I dread to think how much one would cost over here.


----------



## spitfire (Feb 10, 2007)

Alex L said:


> You Jammy begger
> 
> I'll just have to settle for my 10 bob Ebay special tripod thats too short for me  :lol::lol:
> 
> I dread to think how much one would cost over here.

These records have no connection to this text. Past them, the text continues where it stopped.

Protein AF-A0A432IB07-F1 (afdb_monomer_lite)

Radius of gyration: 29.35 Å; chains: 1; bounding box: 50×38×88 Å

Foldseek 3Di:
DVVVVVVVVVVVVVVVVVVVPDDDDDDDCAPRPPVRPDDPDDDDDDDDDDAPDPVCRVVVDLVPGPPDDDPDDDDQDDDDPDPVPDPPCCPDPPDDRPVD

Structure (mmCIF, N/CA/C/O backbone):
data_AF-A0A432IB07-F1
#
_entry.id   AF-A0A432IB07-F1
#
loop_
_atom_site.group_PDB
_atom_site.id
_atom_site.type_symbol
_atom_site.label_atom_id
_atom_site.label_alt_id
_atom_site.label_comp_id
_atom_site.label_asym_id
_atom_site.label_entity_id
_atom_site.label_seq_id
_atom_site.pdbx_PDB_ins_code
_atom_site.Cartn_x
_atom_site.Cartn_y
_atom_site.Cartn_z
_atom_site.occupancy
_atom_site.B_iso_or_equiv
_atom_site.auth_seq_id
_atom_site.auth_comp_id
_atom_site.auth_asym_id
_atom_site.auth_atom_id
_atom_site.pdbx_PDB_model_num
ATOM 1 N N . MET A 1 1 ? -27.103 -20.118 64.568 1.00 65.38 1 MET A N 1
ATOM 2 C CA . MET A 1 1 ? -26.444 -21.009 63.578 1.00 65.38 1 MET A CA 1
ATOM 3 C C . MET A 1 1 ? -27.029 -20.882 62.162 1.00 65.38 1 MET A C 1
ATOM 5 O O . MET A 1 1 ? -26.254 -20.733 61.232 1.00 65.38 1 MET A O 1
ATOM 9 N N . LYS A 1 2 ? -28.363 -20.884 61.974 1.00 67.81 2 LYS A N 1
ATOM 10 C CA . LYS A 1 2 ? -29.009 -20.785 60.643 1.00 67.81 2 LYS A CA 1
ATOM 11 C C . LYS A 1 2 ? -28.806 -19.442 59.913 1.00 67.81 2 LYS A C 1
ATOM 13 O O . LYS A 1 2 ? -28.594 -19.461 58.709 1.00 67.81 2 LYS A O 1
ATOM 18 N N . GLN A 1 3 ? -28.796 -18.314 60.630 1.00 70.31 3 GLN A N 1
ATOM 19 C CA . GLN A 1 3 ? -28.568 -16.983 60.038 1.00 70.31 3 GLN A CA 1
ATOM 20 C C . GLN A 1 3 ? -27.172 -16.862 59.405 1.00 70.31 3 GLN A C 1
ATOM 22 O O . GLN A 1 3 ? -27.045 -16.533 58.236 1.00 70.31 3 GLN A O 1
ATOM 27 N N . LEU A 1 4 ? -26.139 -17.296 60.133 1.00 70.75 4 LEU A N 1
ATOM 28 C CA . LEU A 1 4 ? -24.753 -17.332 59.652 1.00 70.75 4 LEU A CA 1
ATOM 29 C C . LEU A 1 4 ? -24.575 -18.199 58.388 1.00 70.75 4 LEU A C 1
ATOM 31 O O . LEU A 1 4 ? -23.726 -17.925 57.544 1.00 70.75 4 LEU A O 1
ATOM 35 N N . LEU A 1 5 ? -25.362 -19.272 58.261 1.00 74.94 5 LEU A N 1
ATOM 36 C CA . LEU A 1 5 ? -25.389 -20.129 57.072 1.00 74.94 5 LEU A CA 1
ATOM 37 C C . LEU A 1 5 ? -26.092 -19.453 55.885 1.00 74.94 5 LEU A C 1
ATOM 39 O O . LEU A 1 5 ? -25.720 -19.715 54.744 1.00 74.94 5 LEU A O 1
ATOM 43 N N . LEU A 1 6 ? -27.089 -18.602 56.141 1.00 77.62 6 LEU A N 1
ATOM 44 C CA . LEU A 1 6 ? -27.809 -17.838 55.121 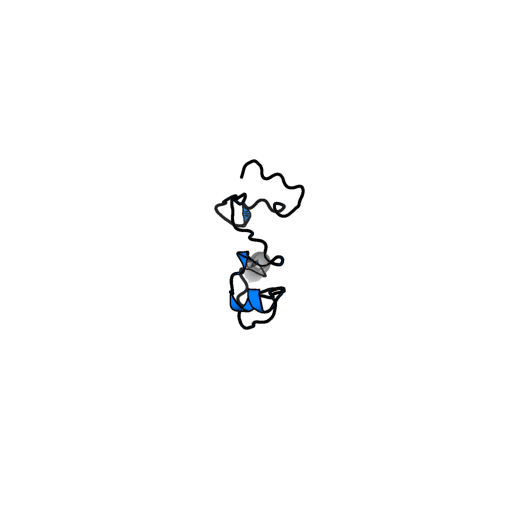1.00 77.62 6 LEU A CA 1
ATOM 45 C C . LEU A 1 6 ? -26.930 -16.712 54.556 1.00 77.62 6 LEU A C 1
ATOM 47 O O . LEU A 1 6 ? -26.820 -16.578 53.339 1.00 77.62 6 LEU A O 1
ATOM 51 N N . ASP A 1 7 ? -26.214 -15.999 55.428 1.00 78.50 7 ASP A N 1
ATOM 52 C CA . ASP A 1 7 ? -25.314 -14.904 55.044 1.00 78.50 7 ASP A CA 1
ATOM 53 C C . ASP A 1 7 ? -24.143 -15.408 54.182 1.00 78.50 7 ASP A C 1
ATOM 55 O O . ASP A 1 7 ? -23.784 -14.794 53.180 1.00 78.50 7 ASP A O 1
ATOM 59 N N . LYS A 1 8 ? -23.599 -16.595 54.493 1.00 76.88 8 LYS A N 1
ATOM 60 C CA . LYS A 1 8 ? -22.561 -17.244 53.671 1.00 76.88 8 LYS A CA 1
ATOM 61 C C . LYS A 1 8 ? -23.057 -17.635 52.277 1.00 76.88 8 LYS A C 1
ATOM 63 O O . LYS A 1 8 ? -22.301 -17.526 51.317 1.00 76.88 8 LYS A O 1
ATOM 68 N N . LYS A 1 9 ? -24.314 -18.077 52.151 1.00 81.38 9 LYS A N 1
ATOM 69 C CA . LYS A 1 9 ? -24.924 -18.409 50.851 1.00 81.38 9 LYS A CA 1
ATOM 70 C C . LYS A 1 9 ? -25.163 -17.158 50.011 1.00 81.38 9 LYS A C 1
ATOM 72 O O . LYS A 1 9 ? -24.883 -17.185 48.818 1.00 81.38 9 LYS A O 1
ATOM 77 N N . ALA A 1 10 ? -25.620 -16.072 50.635 1.00 83.62 10 ALA A N 1
ATOM 78 C CA . ALA A 1 10 ? -25.776 -14.781 49.972 1.00 83.62 10 ALA A CA 1
ATOM 79 C C . ALA A 1 10 ? -24.424 -14.232 49.486 1.00 83.62 10 ALA A C 1
ATOM 81 O O . ALA A 1 10 ? -24.317 -13.817 48.336 1.00 83.62 10 ALA A O 1
ATOM 82 N N . LEU A 1 11 ? -23.375 -14.317 50.313 1.00 83.00 11 LEU A N 1
ATOM 83 C CA . LEU A 1 11 ? -22.018 -13.903 49.943 1.00 83.00 11 LEU A CA 1
ATOM 84 C C . LEU A 1 11 ? -21.455 -14.737 48.779 1.00 83.00 11 LEU A C 1
ATOM 86 O O . LEU A 1 11 ? -20.859 -14.193 47.854 1.00 83.00 11 LEU A O 1
ATOM 90 N N . PHE A 1 12 ? -21.680 -16.054 48.798 1.00 85.00 12 PHE A N 1
ATOM 91 C CA . PHE A 1 12 ? -21.257 -16.960 47.728 1.00 85.00 12 PHE A CA 1
ATOM 92 C C . PHE A 1 12 ? -22.000 -16.691 46.411 1.00 85.00 12 PHE A C 1
ATOM 94 O O . PHE A 1 12 ? -21.394 -16.694 45.342 1.00 85.00 12 PHE A O 1
ATOM 101 N N . PHE A 1 13 ? -23.301 -16.401 46.484 1.00 85.00 13 PHE A N 1
ATOM 102 C CA . PHE A 1 13 ? -24.100 -16.017 45.321 1.00 85.00 13 PHE A CA 1
ATOM 103 C C . PHE A 1 13 ? -23.659 -14.659 44.752 1.00 85.00 13 PHE A C 1
ATOM 105 O O . PHE A 1 13 ? -23.544 -14.510 43.539 1.00 85.00 13 PHE A O 1
ATOM 112 N N . LEU A 1 14 ? -23.326 -13.695 45.617 1.00 84.12 14 LEU A N 1
ATOM 113 C CA . LEU A 1 14 ? -22.787 -12.394 45.213 1.00 84.12 14 LEU A CA 1
ATOM 114 C C . LEU A 1 14 ? -21.428 -12.533 44.502 1.00 84.12 14 LEU A C 1
ATOM 116 O O . LEU A 1 14 ? -21.199 -11.883 43.485 1.00 84.12 14 LEU A O 1
ATOM 120 N N . LEU A 1 15 ? -20.556 -13.422 44.990 1.00 82.62 15 LEU A N 1
ATOM 121 C CA . LEU A 1 15 ? -19.275 -13.759 44.355 1.00 82.62 15 LEU A CA 1
ATOM 122 C C . LEU A 1 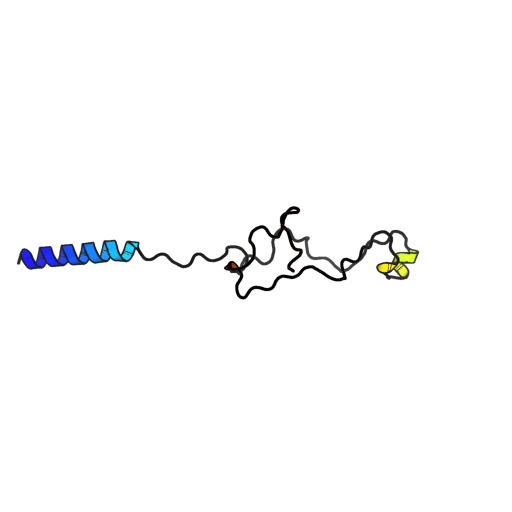15 ? -19.451 -14.426 42.979 1.00 82.62 15 LEU A C 1
ATOM 124 O O . LEU A 1 15 ? -18.724 -14.090 42.047 1.00 82.62 15 LEU A O 1
ATOM 128 N N . LEU A 1 16 ? -20.434 -15.321 42.825 1.00 81.06 16 LEU A N 1
ATOM 129 C CA . LEU A 1 16 ? -20.770 -15.953 41.540 1.00 81.06 16 LEU A CA 1
ATOM 130 C C . LEU A 1 16 ? -21.268 -14.937 40.499 1.00 81.06 16 LEU A C 1
ATOM 132 O O . LEU A 1 16 ? -20.851 -14.972 39.340 1.00 81.06 16 LEU A O 1
ATOM 136 N N . VAL A 1 17 ? -22.126 -14.003 40.915 1.00 82.88 17 VAL A N 1
ATOM 137 C CA . VAL A 1 17 ? -22.632 -12.939 40.035 1.00 82.88 17 VAL A CA 1
ATOM 138 C C . VAL A 1 17 ? -21.513 -11.963 39.663 1.00 82.88 17 VAL A C 1
ATOM 140 O O . VAL A 1 17 ? -21.373 -11.628 38.491 1.00 82.88 17 VAL A O 1
ATOM 143 N N . ALA A 1 18 ? -20.661 -11.568 40.614 1.00 78.50 18 ALA A N 1
ATOM 144 C CA . ALA A 1 18 ? -19.528 -10.678 40.349 1.00 78.50 18 ALA A CA 1
ATOM 145 C C . ALA A 1 18 ? -18.498 -11.293 39.380 1.00 78.50 18 ALA A C 1
ATOM 147 O O . ALA A 1 18 ? -17.990 -10.597 38.503 1.00 78.50 18 ALA A O 1
ATOM 148 N N . GLY A 1 19 ? -18.238 -12.602 39.480 1.00 73.75 19 GLY A N 1
ATOM 149 C CA . GLY A 1 19 ? -17.334 -13.314 38.569 1.00 73.75 19 GLY A CA 1
ATOM 150 C C . GLY A 1 19 ? -17.816 -13.360 37.114 1.00 73.75 19 GLY A C 1
ATOM 151 O O . GLY A 1 19 ? -17.002 -13.497 36.205 1.00 73.75 19 GLY A O 1
ATOM 152 N N . SER A 1 20 ? -19.118 -13.181 36.876 1.00 71.75 20 SER A N 1
ATOM 153 C CA . SER A 1 20 ? -19.715 -13.214 35.532 1.00 71.75 20 SER A CA 1
ATOM 154 C C . SER A 1 20 ? -19.407 -11.961 34.695 1.00 71.75 20 SER A C 1
ATOM 156 O O . SER A 1 20 ? -19.615 -11.967 33.484 1.00 71.75 20 SER A O 1
ATOM 158 N N . PHE A 1 21 ? -18.895 -10.892 35.317 1.00 69.25 21 PHE A N 1
ATOM 159 C CA . PHE A 1 21 ? -18.559 -9.625 34.651 1.00 69.25 21 PHE A CA 1
ATOM 160 C C . PHE A 1 21 ? -17.078 -9.502 34.256 1.00 69.25 21 PHE A C 1
ATOM 162 O O . PHE A 1 21 ? -16.659 -8.457 33.759 1.00 69.25 21 PHE A O 1
ATOM 169 N N . LEU A 1 22 ? -16.276 -10.553 34.445 1.00 69.31 22 LEU A N 1
ATOM 170 C CA . LEU A 1 22 ? -14.880 -10.577 34.011 1.00 69.31 22 LEU A CA 1
ATOM 171 C C . LEU A 1 22 ? -14.804 -10.921 32.515 1.00 69.31 22 LEU A C 1
ATOM 173 O O . LEU A 1 22 ? -14.647 -12.076 32.130 1.00 69.31 22 LEU A O 1
ATOM 177 N N . GLN A 1 23 ? -14.939 -9.907 31.663 1.00 74.56 23 GLN A N 1
ATOM 178 C CA . GLN A 1 23 ? -14.618 -10.007 30.237 1.00 74.56 23 GLN A CA 1
ATOM 179 C C . GLN A 1 23 ? -13.134 -9.670 30.040 1.00 74.56 23 GLN A C 1
ATOM 181 O O . GLN A 1 23 ? -12.672 -8.615 30.473 1.00 74.56 23 GLN A O 1
ATOM 186 N N . GLY A 1 24 ? -12.377 -10.574 29.415 1.00 76.56 24 GLY A N 1
ATOM 187 C CA . GLY A 1 24 ? -10.997 -10.299 29.006 1.00 76.56 24 GLY A CA 1
ATOM 188 C C . GLY A 1 24 ? -10.934 -9.323 27.826 1.00 76.56 24 GLY A C 1
ATOM 189 O O . GLY A 1 24 ? -11.927 -9.117 27.129 1.00 76.56 24 GLY A O 1
ATOM 190 N N . GLN A 1 25 ? -9.759 -8.740 27.581 1.00 77.12 25 GLN A N 1
ATOM 191 C CA . GLN A 1 25 ? -9.511 -7.957 26.367 1.00 77.12 25 GLN A CA 1
ATOM 192 C C . GLN A 1 25 ? -9.695 -8.838 25.124 1.00 77.12 25 GLN A C 1
ATOM 194 O O . GLN A 1 25 ? -9.097 -9.908 25.019 1.00 77.12 25 GLN A O 1
ATOM 199 N N . THR A 1 26 ? -10.479 -8.361 24.158 1.00 79.00 26 THR A N 1
ATOM 200 C CA . THR A 1 26 ? -10.512 -8.920 22.803 1.00 79.00 26 THR A CA 1
ATOM 201 C C . THR A 1 26 ? -9.408 -8.265 21.980 1.00 79.00 26 THR A C 1
ATOM 203 O O . THR A 1 26 ? -9.484 -7.065 21.718 1.00 79.00 26 THR A O 1
ATOM 206 N N . LEU A 1 27 ? -8.385 -9.034 21.611 1.00 85.69 27 LEU A N 1
ATOM 207 C CA . LEU A 1 27 ? -7.279 -8.560 20.776 1.00 85.69 27 LEU A CA 1
ATOM 208 C C . LEU A 1 27 ? -7.680 -8.517 19.298 1.00 85.69 27 LEU A C 1
ATOM 210 O O . LEU A 1 27 ? -8.503 -9.326 18.854 1.00 85.69 27 LEU A O 1
ATOM 214 N N . ASP A 1 28 ? -7.081 -7.606 18.531 1.00 90.75 28 ASP A N 1
ATOM 215 C CA . ASP A 1 28 ?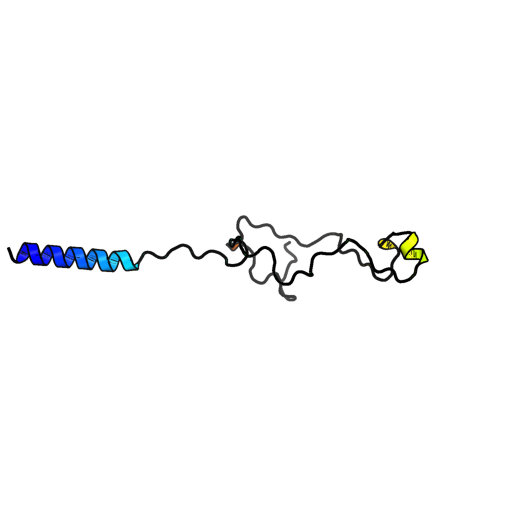 -7.211 -7.633 17.074 1.00 90.75 28 ASP A CA 1
ATOM 216 C C . ASP A 1 28 ? -6.565 -8.922 16.528 1.00 90.75 28 ASP A C 1
ATOM 218 O O . ASP A 1 28 ? -5.388 -9.191 16.787 1.00 90.75 28 ASP A O 1
ATOM 222 N N . PRO A 1 29 ? -7.304 -9.738 15.757 1.00 92.31 29 PRO A N 1
ATOM 223 C CA . PRO A 1 29 ? -6.831 -11.056 15.349 1.00 92.31 29 PRO A CA 1
ATOM 224 C C . PRO A 1 29 ? -5.682 -11.017 14.333 1.00 92.31 29 PRO A C 1
ATOM 226 O O . PRO A 1 29 ? -5.099 -12.067 14.063 1.00 92.31 29 PRO A O 1
ATOM 229 N N . VAL A 1 30 ? -5.381 -9.852 13.745 1.00 93.62 30 VAL A N 1
ATOM 230 C CA . VAL A 1 30 ? -4.363 -9.682 12.704 1.00 93.62 30 VAL A CA 1
ATOM 231 C C . VAL A 1 30 ? -3.153 -8.920 13.228 1.00 93.62 30 VAL A C 1
ATOM 233 O O . VAL A 1 30 ? -2.043 -9.428 13.118 1.00 93.62 30 VAL A O 1
ATOM 236 N N . ILE A 1 31 ? -3.330 -7.712 13.772 1.00 91.94 31 ILE A N 1
ATOM 237 C CA . ILE A 1 31 ? -2.182 -6.856 14.135 1.00 91.94 31 ILE A CA 1
ATOM 238 C C . ILE A 1 31 ? -1.648 -7.107 15.550 1.00 91.94 31 ILE A C 1
ATOM 240 O O . ILE A 1 31 ? -0.497 -6.776 15.822 1.00 91.94 31 ILE A O 1
ATOM 244 N N . GLU A 1 32 ? -2.448 -7.707 16.435 1.00 93.38 32 GLU A N 1
ATOM 245 C CA . GLU A 1 32 ? -2.041 -8.064 17.804 1.00 93.38 32 GLU A CA 1
ATOM 246 C C . GLU A 1 32 ? -1.761 -9.570 17.961 1.00 93.38 32 GLU A C 1
ATOM 248 O O . GLU A 1 32 ? -1.489 -10.042 19.065 1.00 93.38 32 GLU A O 1
ATOM 253 N N . ASN A 1 33 ? -1.792 -10.334 16.863 1.00 94.31 33 ASN A N 1
ATOM 254 C CA . ASN A 1 33 ? -1.527 -11.769 16.860 1.00 94.31 33 ASN A CA 1
ATOM 255 C C . ASN A 1 33 ? -0.125 -12.082 16.295 1.00 94.31 33 ASN A C 1
ATOM 257 O O . ASN A 1 33 ? 0.082 -11.951 15.087 1.00 94.31 33 ASN A O 1
ATOM 261 N N . PRO A 1 34 ? 0.835 -12.547 17.119 1.00 95.19 34 PRO A N 1
ATOM 262 C CA . PRO A 1 34 ? 2.204 -12.813 16.672 1.00 95.19 34 PRO A CA 1
ATOM 263 C C . PRO A 1 34 ? 2.318 -13.968 15.665 1.00 95.19 34 PRO A C 1
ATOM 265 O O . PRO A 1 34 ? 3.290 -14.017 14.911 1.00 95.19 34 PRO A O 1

Yeh pretty expensive I'd guess Alex.


----------



## Mixman (Dec 18, 2007)

Wonder why they don't keep them in stock at this price?


----------



## spitfire (Feb 10, 2007)

With all the makes and models of tripods it's maybe a lot of cash to have tied up to have say five of each lying around the store waiting on a purchase. I'm only guessing though.


----------



## slim_boy_fat (Jun 23, 2006)

I use a Manfrotto for medium format stuff - TOP product!!!!

Enjoy it......


----------



## buckas (Jun 13, 2008)

nice :thumb:


----------



## lee. (Jan 16, 2008)

You jammy bugga.

Santa brought me one.

Great bit of kit.

Enjoy it.

Does it have a head also?


----------



## Alfa GTV (Apr 18, 2007)

A mate of mine was given a Slik tripod from his work as they were replacing stock, he was well chuffed.


----------



## spitfire (Feb 10, 2007)

lee. said:


> You jammy bugga.
> 
> Santa brought me one.
> 
> ...


Yes it came with a head


----------



## spitfire (Feb 10, 2007)

Alfa GTV said:


> A mate of mine was given a Slik tripod from his work as they were replacing stock, he was well chuffed.


Similar story. This was one of eight.


----------



## dubnut71 (Jul 25, 2006)

I use a manfrotto 055 Pro B and a 322 RC2 head , safe to say its the best kit I have ever used. You'll not struggle with that mate, its rock solid!!!!:thumb:


----------